We have previously compared the in vitro activities of β-lactams against M. abscessus in the reference medium, CaMH, and in Middlebrook 7H9 medium supplemented with 0.05% (vol/vol) Tween 80 and 10% (vol/vol) oleic acid, albumin, dextrose, and catalase (OADC; Becton-Dickinson). The latter medium (7H9sB) supports faster growth of M. abscessus and provides lower estimates of the MICs of imipenem and, to a lesser extent, cefoxitin, as determined for a collection of clinical isolates (27). Avibactam is also less active in CaMH than in 7H9sB medium (19). In the current study, the MICs of ceftaroline were >32- and 8-fold higher in CaMH than in 7H9sB medium against M. abscessus CIP104536 and its Δbla_Mab derivative, respectively (Table 3). These differences might result from membrane permeabilization by Tween 80, which is only present in the 7H9sB medium (27). Breakpoints have been defined by CLSI for cefoxitin and imipenem (Table 3, footnote c), but the predictive value of these breakpoints for in vivo efficacy remains poorly evaluated.

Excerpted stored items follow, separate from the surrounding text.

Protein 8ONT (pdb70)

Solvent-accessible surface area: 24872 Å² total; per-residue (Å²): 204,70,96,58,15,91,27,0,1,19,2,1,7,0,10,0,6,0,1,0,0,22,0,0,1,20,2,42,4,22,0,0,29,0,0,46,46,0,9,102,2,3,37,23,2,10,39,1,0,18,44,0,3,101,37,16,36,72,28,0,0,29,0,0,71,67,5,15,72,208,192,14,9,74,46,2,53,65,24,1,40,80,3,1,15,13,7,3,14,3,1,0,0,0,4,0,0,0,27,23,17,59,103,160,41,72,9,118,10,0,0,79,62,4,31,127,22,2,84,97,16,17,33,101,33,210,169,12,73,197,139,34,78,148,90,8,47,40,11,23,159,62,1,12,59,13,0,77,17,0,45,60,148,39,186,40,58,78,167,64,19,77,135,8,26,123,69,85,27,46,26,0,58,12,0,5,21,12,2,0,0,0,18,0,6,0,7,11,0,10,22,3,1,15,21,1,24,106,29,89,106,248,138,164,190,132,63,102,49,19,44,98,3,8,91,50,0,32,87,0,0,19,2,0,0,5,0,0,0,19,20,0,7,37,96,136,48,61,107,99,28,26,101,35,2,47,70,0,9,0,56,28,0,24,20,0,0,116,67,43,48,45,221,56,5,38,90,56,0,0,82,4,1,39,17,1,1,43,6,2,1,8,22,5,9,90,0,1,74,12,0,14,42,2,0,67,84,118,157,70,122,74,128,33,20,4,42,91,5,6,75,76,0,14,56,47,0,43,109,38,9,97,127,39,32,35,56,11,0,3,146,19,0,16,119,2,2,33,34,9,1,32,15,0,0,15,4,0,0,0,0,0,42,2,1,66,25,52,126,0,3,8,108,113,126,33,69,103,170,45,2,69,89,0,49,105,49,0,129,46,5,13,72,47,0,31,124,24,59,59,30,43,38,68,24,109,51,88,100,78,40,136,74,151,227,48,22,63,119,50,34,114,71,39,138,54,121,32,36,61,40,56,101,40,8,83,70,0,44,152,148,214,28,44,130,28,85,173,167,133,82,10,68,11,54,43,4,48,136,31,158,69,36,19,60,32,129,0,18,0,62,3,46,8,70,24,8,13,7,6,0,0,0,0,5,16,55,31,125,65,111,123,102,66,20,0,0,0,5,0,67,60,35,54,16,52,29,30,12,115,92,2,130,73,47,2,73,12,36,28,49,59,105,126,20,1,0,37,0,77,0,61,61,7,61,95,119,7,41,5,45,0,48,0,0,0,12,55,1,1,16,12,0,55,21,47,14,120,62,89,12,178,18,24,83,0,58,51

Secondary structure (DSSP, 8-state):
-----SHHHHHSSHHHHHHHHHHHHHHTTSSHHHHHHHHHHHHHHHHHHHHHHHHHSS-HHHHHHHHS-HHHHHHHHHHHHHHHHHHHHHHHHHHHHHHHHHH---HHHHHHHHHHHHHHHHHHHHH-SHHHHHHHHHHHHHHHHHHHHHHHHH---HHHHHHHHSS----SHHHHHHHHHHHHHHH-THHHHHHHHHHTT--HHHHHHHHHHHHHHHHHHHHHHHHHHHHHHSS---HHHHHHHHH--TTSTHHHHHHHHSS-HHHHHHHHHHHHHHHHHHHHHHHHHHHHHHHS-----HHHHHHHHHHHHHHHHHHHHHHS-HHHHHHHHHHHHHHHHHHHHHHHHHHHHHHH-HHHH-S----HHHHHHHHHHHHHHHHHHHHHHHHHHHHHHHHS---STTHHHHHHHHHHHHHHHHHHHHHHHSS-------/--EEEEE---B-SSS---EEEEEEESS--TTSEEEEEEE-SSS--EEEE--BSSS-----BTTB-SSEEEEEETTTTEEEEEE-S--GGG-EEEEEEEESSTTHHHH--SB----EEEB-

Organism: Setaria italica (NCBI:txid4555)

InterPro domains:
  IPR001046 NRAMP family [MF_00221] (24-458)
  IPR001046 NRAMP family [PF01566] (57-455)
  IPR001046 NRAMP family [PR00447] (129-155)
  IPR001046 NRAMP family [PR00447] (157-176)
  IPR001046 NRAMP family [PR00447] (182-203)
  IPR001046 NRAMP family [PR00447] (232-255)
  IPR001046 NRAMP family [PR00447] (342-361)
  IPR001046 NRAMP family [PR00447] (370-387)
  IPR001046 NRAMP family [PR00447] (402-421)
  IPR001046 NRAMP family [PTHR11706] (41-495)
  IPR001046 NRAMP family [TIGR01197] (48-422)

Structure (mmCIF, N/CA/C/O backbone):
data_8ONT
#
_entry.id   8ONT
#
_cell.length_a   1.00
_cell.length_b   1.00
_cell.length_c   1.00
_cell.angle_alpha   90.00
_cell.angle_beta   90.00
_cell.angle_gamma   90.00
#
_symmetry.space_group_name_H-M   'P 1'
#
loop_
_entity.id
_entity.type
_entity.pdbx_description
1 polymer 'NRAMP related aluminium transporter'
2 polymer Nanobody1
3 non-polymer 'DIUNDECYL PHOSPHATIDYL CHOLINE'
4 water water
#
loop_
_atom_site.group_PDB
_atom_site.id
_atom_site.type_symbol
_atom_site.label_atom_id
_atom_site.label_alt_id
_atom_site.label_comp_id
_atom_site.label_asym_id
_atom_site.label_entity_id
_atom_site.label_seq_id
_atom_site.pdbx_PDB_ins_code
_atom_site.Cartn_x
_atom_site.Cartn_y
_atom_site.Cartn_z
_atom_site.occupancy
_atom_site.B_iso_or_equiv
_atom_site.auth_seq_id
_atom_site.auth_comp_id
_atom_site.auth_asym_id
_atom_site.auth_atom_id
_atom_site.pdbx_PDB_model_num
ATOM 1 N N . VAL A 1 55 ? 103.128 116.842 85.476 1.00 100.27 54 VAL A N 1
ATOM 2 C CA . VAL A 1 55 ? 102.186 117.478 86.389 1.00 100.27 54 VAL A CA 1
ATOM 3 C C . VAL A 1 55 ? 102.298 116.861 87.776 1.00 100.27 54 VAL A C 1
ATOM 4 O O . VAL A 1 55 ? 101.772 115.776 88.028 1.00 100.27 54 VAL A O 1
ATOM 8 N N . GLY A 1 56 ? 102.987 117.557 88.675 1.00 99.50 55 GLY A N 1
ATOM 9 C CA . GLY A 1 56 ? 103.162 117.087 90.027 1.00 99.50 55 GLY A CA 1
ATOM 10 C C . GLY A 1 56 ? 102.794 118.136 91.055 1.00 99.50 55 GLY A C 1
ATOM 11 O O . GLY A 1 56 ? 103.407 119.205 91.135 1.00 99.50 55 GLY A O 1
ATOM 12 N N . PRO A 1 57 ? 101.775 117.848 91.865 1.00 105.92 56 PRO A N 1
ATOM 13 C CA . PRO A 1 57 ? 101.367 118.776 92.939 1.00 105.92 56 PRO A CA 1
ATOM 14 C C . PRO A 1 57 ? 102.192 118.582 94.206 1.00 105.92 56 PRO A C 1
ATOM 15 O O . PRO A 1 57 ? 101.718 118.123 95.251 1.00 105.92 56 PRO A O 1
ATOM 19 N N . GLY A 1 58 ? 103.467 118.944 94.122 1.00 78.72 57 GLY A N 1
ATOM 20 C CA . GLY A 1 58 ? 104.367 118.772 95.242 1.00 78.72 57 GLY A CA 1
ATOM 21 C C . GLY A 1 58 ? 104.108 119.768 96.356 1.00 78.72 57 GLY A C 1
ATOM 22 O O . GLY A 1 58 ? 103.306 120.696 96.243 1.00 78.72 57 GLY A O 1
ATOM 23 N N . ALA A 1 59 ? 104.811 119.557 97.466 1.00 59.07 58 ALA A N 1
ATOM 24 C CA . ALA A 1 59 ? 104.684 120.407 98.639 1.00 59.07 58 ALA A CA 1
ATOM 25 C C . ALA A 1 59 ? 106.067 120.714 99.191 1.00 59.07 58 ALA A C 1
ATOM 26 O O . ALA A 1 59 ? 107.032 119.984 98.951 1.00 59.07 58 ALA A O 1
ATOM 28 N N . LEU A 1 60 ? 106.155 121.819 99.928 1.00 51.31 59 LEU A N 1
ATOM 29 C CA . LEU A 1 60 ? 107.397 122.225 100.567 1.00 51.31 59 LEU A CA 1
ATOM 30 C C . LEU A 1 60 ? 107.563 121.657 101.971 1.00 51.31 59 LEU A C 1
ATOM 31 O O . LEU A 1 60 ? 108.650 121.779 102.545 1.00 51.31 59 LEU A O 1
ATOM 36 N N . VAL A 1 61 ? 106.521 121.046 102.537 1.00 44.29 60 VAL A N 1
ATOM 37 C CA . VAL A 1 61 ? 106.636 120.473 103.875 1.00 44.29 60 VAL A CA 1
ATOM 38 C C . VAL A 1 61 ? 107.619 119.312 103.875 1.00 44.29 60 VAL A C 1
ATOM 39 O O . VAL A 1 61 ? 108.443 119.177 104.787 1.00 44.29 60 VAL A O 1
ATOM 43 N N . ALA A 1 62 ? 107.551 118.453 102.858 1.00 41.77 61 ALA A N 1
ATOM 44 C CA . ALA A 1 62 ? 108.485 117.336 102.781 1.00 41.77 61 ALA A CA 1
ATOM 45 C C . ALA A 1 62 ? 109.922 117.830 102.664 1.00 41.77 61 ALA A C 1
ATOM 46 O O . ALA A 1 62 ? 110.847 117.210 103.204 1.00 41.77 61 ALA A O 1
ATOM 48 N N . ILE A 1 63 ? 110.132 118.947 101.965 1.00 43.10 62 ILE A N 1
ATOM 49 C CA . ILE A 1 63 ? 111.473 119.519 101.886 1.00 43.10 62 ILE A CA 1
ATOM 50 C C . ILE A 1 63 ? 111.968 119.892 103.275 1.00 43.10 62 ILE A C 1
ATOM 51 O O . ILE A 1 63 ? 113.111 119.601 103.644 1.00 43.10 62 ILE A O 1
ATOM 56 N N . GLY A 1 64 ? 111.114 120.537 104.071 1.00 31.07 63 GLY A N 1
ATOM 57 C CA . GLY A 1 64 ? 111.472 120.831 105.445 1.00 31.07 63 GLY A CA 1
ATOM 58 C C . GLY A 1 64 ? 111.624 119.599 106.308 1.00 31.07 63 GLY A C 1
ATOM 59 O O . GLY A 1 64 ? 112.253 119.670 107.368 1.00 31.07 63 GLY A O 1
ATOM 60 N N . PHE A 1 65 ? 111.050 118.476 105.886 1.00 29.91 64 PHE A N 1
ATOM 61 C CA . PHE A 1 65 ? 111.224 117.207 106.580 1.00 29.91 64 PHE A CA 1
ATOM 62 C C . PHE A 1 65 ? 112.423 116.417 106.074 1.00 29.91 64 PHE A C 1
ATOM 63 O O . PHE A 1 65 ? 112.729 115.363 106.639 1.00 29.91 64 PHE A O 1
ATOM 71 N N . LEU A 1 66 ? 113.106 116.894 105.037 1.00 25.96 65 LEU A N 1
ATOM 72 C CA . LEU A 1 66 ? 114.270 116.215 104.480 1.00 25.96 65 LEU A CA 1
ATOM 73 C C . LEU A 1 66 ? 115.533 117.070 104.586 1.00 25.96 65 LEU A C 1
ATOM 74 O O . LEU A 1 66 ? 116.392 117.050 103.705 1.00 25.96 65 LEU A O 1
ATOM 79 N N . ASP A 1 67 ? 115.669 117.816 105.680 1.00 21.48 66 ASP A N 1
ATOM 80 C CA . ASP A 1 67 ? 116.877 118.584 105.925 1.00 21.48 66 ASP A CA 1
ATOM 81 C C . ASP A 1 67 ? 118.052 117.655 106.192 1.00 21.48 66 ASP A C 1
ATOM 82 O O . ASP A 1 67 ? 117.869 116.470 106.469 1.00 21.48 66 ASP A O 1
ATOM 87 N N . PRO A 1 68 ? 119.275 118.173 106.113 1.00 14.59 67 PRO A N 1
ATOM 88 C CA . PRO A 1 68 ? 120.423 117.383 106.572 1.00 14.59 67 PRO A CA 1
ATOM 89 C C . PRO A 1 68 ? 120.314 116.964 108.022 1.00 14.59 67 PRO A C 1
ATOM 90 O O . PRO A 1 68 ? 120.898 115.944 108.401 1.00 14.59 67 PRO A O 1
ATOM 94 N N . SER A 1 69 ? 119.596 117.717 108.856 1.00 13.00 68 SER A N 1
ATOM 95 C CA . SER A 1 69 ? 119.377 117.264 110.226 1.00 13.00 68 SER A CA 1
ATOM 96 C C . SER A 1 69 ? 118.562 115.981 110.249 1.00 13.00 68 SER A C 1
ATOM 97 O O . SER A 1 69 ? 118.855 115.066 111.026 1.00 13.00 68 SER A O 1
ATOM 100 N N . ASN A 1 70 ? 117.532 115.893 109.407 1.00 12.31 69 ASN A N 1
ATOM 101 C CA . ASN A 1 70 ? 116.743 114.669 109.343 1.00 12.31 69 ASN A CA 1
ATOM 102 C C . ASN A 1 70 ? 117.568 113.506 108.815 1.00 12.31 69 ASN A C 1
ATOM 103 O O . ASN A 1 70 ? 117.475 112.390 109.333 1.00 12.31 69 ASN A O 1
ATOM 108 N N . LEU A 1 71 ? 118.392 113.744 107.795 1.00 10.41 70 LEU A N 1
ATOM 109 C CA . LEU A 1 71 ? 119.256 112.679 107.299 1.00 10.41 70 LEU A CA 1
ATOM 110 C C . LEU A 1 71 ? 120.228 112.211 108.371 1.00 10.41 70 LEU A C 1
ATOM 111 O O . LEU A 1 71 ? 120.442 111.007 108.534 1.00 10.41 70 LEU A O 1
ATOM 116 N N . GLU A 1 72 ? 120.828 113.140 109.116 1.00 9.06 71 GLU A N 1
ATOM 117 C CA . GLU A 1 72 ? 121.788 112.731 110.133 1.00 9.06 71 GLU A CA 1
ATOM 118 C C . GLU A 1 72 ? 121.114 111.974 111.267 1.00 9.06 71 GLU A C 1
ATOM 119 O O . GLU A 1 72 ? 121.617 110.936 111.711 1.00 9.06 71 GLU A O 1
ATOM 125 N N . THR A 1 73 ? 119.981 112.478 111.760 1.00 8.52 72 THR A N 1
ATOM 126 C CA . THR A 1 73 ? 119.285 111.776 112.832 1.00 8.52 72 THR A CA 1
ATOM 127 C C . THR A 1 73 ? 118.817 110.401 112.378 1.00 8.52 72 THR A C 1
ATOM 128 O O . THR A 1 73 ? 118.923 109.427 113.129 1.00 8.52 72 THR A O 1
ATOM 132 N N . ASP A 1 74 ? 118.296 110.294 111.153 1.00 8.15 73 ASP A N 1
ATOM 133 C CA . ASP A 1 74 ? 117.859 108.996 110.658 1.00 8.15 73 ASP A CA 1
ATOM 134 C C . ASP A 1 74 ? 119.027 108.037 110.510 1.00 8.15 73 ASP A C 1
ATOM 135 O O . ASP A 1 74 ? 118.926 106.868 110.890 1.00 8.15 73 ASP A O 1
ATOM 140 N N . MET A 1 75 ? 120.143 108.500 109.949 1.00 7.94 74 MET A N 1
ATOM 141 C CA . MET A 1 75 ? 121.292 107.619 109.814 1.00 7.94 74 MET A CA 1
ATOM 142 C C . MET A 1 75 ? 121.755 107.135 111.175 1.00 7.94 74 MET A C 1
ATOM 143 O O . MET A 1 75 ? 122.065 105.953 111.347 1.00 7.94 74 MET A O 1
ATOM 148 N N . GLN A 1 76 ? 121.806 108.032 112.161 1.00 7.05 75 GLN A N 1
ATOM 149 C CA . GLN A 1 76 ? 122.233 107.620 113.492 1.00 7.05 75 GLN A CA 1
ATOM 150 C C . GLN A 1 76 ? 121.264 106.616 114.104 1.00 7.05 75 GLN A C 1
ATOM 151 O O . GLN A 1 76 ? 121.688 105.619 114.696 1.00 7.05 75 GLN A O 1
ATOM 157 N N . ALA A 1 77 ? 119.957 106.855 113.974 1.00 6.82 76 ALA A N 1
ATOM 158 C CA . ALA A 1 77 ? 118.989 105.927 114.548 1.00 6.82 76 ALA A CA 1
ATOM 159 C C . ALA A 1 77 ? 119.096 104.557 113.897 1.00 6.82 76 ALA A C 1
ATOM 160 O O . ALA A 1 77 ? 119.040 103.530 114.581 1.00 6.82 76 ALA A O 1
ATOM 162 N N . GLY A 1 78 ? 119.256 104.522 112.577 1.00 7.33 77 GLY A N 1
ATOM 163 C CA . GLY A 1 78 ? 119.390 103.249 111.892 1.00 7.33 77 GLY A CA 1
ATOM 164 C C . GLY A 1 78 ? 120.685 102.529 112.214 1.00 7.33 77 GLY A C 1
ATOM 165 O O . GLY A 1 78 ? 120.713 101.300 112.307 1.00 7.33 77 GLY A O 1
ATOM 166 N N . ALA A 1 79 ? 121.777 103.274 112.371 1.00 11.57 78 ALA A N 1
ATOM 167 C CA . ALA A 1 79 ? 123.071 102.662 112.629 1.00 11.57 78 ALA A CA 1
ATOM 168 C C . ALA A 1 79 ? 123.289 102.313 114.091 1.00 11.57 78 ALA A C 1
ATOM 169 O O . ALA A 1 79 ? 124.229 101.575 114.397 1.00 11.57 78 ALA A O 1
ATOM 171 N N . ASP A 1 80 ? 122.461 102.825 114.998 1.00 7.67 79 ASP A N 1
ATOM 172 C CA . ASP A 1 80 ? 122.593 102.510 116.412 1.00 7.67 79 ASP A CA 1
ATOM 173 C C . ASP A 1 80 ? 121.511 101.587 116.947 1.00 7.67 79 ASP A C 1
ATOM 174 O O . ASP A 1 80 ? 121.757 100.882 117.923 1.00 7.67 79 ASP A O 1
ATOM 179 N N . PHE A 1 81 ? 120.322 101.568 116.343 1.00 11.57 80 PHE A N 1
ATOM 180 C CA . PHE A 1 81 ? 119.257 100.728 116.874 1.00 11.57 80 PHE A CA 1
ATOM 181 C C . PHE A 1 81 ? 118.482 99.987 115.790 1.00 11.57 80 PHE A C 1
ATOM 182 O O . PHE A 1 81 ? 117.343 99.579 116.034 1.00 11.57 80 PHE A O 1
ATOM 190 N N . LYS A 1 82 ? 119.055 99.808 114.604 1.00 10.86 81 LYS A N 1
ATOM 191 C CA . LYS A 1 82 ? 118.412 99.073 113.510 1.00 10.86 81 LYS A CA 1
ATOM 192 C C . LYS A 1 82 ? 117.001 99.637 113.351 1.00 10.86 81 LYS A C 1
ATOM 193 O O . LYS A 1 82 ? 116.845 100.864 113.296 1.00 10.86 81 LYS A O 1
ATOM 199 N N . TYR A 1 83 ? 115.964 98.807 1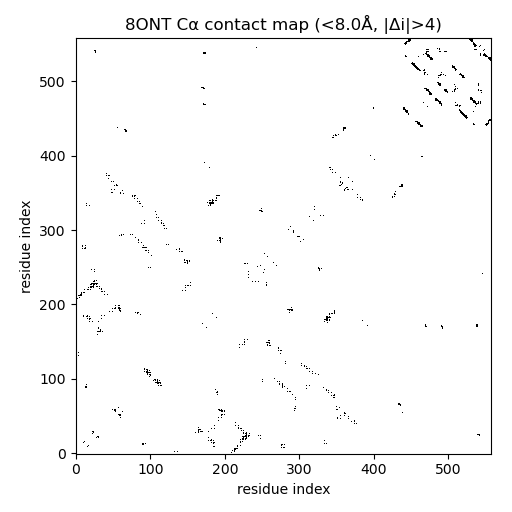13.283 1.00 11.53 82 TYR A N 1
ATOM 200 C CA . TYR A 1 83 ? 114.593 99.298 113.155 1.00 11.53 82 TYR A CA 1
ATOM 201 C C . TYR A 1 83 ? 113.927 99.379 114.529 1.00 11.53 82 TYR A C 1
ATOM 202 O O . TYR A 1 83 ? 112.876 98.792 114.775 1.00 11.53 82 TYR A O 1
ATOM 211 N N . GLU A 1 84 ? 114.557 100.113 115.441 1.00 11.77 83 GLU A N 1
ATOM 212 C CA . GLU A 1 84 ? 114.016 100.254 116.788 1.00 11.77 83 GLU A CA 1
ATOM 213 C C . GLU A 1 84 ? 113.320 101.585 117.007 1.00 11.77 83 GLU A C 1
ATOM 214 O O . GLU A 1 84 ? 112.295 101.637 117.690 1.00 11.77 83 GLU A O 1
ATOM 220 N N . LEU A 1 85 ? 113.851 102.660 116.437 1.00 6.29 84 LEU A N 1
ATOM 221 C CA . LEU A 1 85 ? 113.274 103.983 116.584 1.00 6.29 84 LEU A CA 1
ATOM 222 C C . LEU A 1 85 ? 112.402 104.367 115.404 1.00 6.29 84 LEU A C 1
ATOM 223 O O . LEU A 1 85 ? 112.077 105.546 115.247 1.00 6.29 84 LEU A O 1
ATOM 228 N N . LEU A 1 86 ? 112.015 103.403 114.571 1.00 7.96 85 LEU A N 1
ATOM 229 C CA . LEU A 1 86 ? 111.096 103.709 113.483 1.00 7.96 85 LEU A CA 1
ATOM 230 C C . LEU A 1 86 ? 109.795 104.291 114.016 1.00 7.96 85 LEU A C 1
ATOM 231 O O . LEU A 1 86 ? 109.205 105.177 113.390 1.00 7.96 85 LEU A O 1
ATOM 236 N N . TRP A 1 87 ? 109.334 103.820 115.177 1.00 7.03 86 TRP A N 1
ATOM 237 C CA . TRP A 1 87 ? 108.076 104.327 115.713 1.00 7.03 86 TRP A CA 1
ATOM 238 C C . TRP A 1 87 ? 108.158 105.821 115.980 1.00 7.03 86 TRP A C 1
ATOM 239 O O . TRP A 1 87 ? 107.171 106.543 115.804 1.00 7.03 86 TRP A O 1
ATOM 250 N N . VAL A 1 88 ? 109.328 106.310 116.398 1.00 7.57 87 VAL A N 1
ATOM 251 C CA . VAL A 1 88 ? 109.489 107.747 116.608 1.00 7.57 87 VAL A CA 1
ATOM 252 C C . VAL A 1 88 ? 109.243 108.499 115.315 1.00 7.57 87 VAL A C 1
ATOM 253 O O . VAL A 1 88 ? 108.686 109.600 115.318 1.00 7.57 87 VAL A O 1
ATOM 257 N N . VAL A 1 89 ? 109.675 107.931 114.191 1.00 7.51 88 VAL A N 1
ATOM 258 C CA . VAL A 1 89 ? 109.367 108.535 112.901 1.00 7.51 88 VAL A CA 1
ATOM 259 C C . VAL A 1 89 ? 107.873 108.469 112.630 1.00 7.51 88 VAL A C 1
ATOM 260 O O . VAL A 1 89 ? 107.295 109.392 112.047 1.00 7.51 88 VAL A O 1
ATOM 264 N N . LEU A 1 90 ? 107.225 107.371 113.022 1.00 11.57 89 LEU A N 1
ATOM 265 C CA . LEU A 1 90 ? 105.786 107.260 112.811 1.00 11.57 89 LEU A CA 1
ATOM 266 C C . LEU A 1 90 ? 105.019 108.195 113.735 1.00 11.57 89 LEU A C 1
ATOM 267 O O . LEU A 1 90 ? 104.120 108.916 113.291 1.00 11.57 89 LEU A O 1
ATOM 272 N N . VAL A 1 91 ? 105.343 108.185 115.030 1.00 10.78 90 VAL A N 1
ATOM 273 C CA . VAL A 1 91 ? 104.680 109.096 115.958 1.00 10.78 90 VAL A CA 1
ATOM 274 C C . VAL A 1 91 ? 105.035 110.537 115.628 1.00 10.78 90 VAL A C 1
ATOM 275 O O . VAL A 1 91 ? 104.154 111.384 115.444 1.00 10.78 90 VAL A O 1
ATOM 279 N N . GLY A 1 92 ? 106.330 110.825 115.502 1.00 8.86 91 GLY A N 1
ATOM 280 C CA . GLY A 1 92 ? 106.741 112.192 115.236 1.00 8.86 91 GLY A CA 1
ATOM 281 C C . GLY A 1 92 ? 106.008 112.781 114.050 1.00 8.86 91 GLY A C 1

In the absence of functional Bla_Mab following deletion of bla_Mab or inhibition of the enzyme by avibactam, the MICs of ceftaroline were intermediary between those of cefoxitin and imipenem in CaMH medium and similar to those of the most active β-lactam (imipenem) in 7H9sB medium (Table 3). The activity of ceftaroline alone or in combination with avibactam was also evaluated in 7H9sB medium against 10 unrelated clinical isolates of M. abscessus subsp. abscessus and M. abscessus subsp. bolletii, mostly from cystic fibrosis patients (27, 28) (Table 4). In the absence of avibactam, the MICs of ceftaroline ranged from 2 to 64 μg/ml. In the presence of 4 μg/ml of avibactam, the MICs of ceftaroline decreased to 0.5 to 2 μg/ml. These observations indicate that the combination of avibactam and ceftaroline should be evaluated for the treatment of pulmonary infections due to clarithromycin-resistant M. abscessus, which are associated with therapeutic failures.

TABLE 4.

MICs of ceftaroline alone or in combination with avibactam determined in 7H9sB^a against clinical isolates of M. abscessus subsp. abscessus and M. abscessus subsp. bolletii

Isolate	Subspecies	Colony morphotypeb	MIC (μg/ml)c
			Ceftaroline	Ceftaroline + avibactam
1	abscessus	S	4	0.5
2	abscessus	R	64	2
3	abscessus	S	4	0.5
4	abscessus	S	4	1
5	abscessus	S	4	0.5
6	abscessus	R	16	1
7	abscessus	R	8	2
8	abscessus	R	16	2
9	bolletii	S	2	1
10	bolletii	R	8	2

^a7H9sB, Middlebrook 7H9 medium supplemented with 0.05% (vol/vol) Tween 80 and 10% (vol/vol) oleic acid, albumin, dextrose, and catalase.

^bS, smooth morphotype; R, rough morphotype.

^cData are the median results from three independent experiments. Avibactam was used at 4 μg/ml.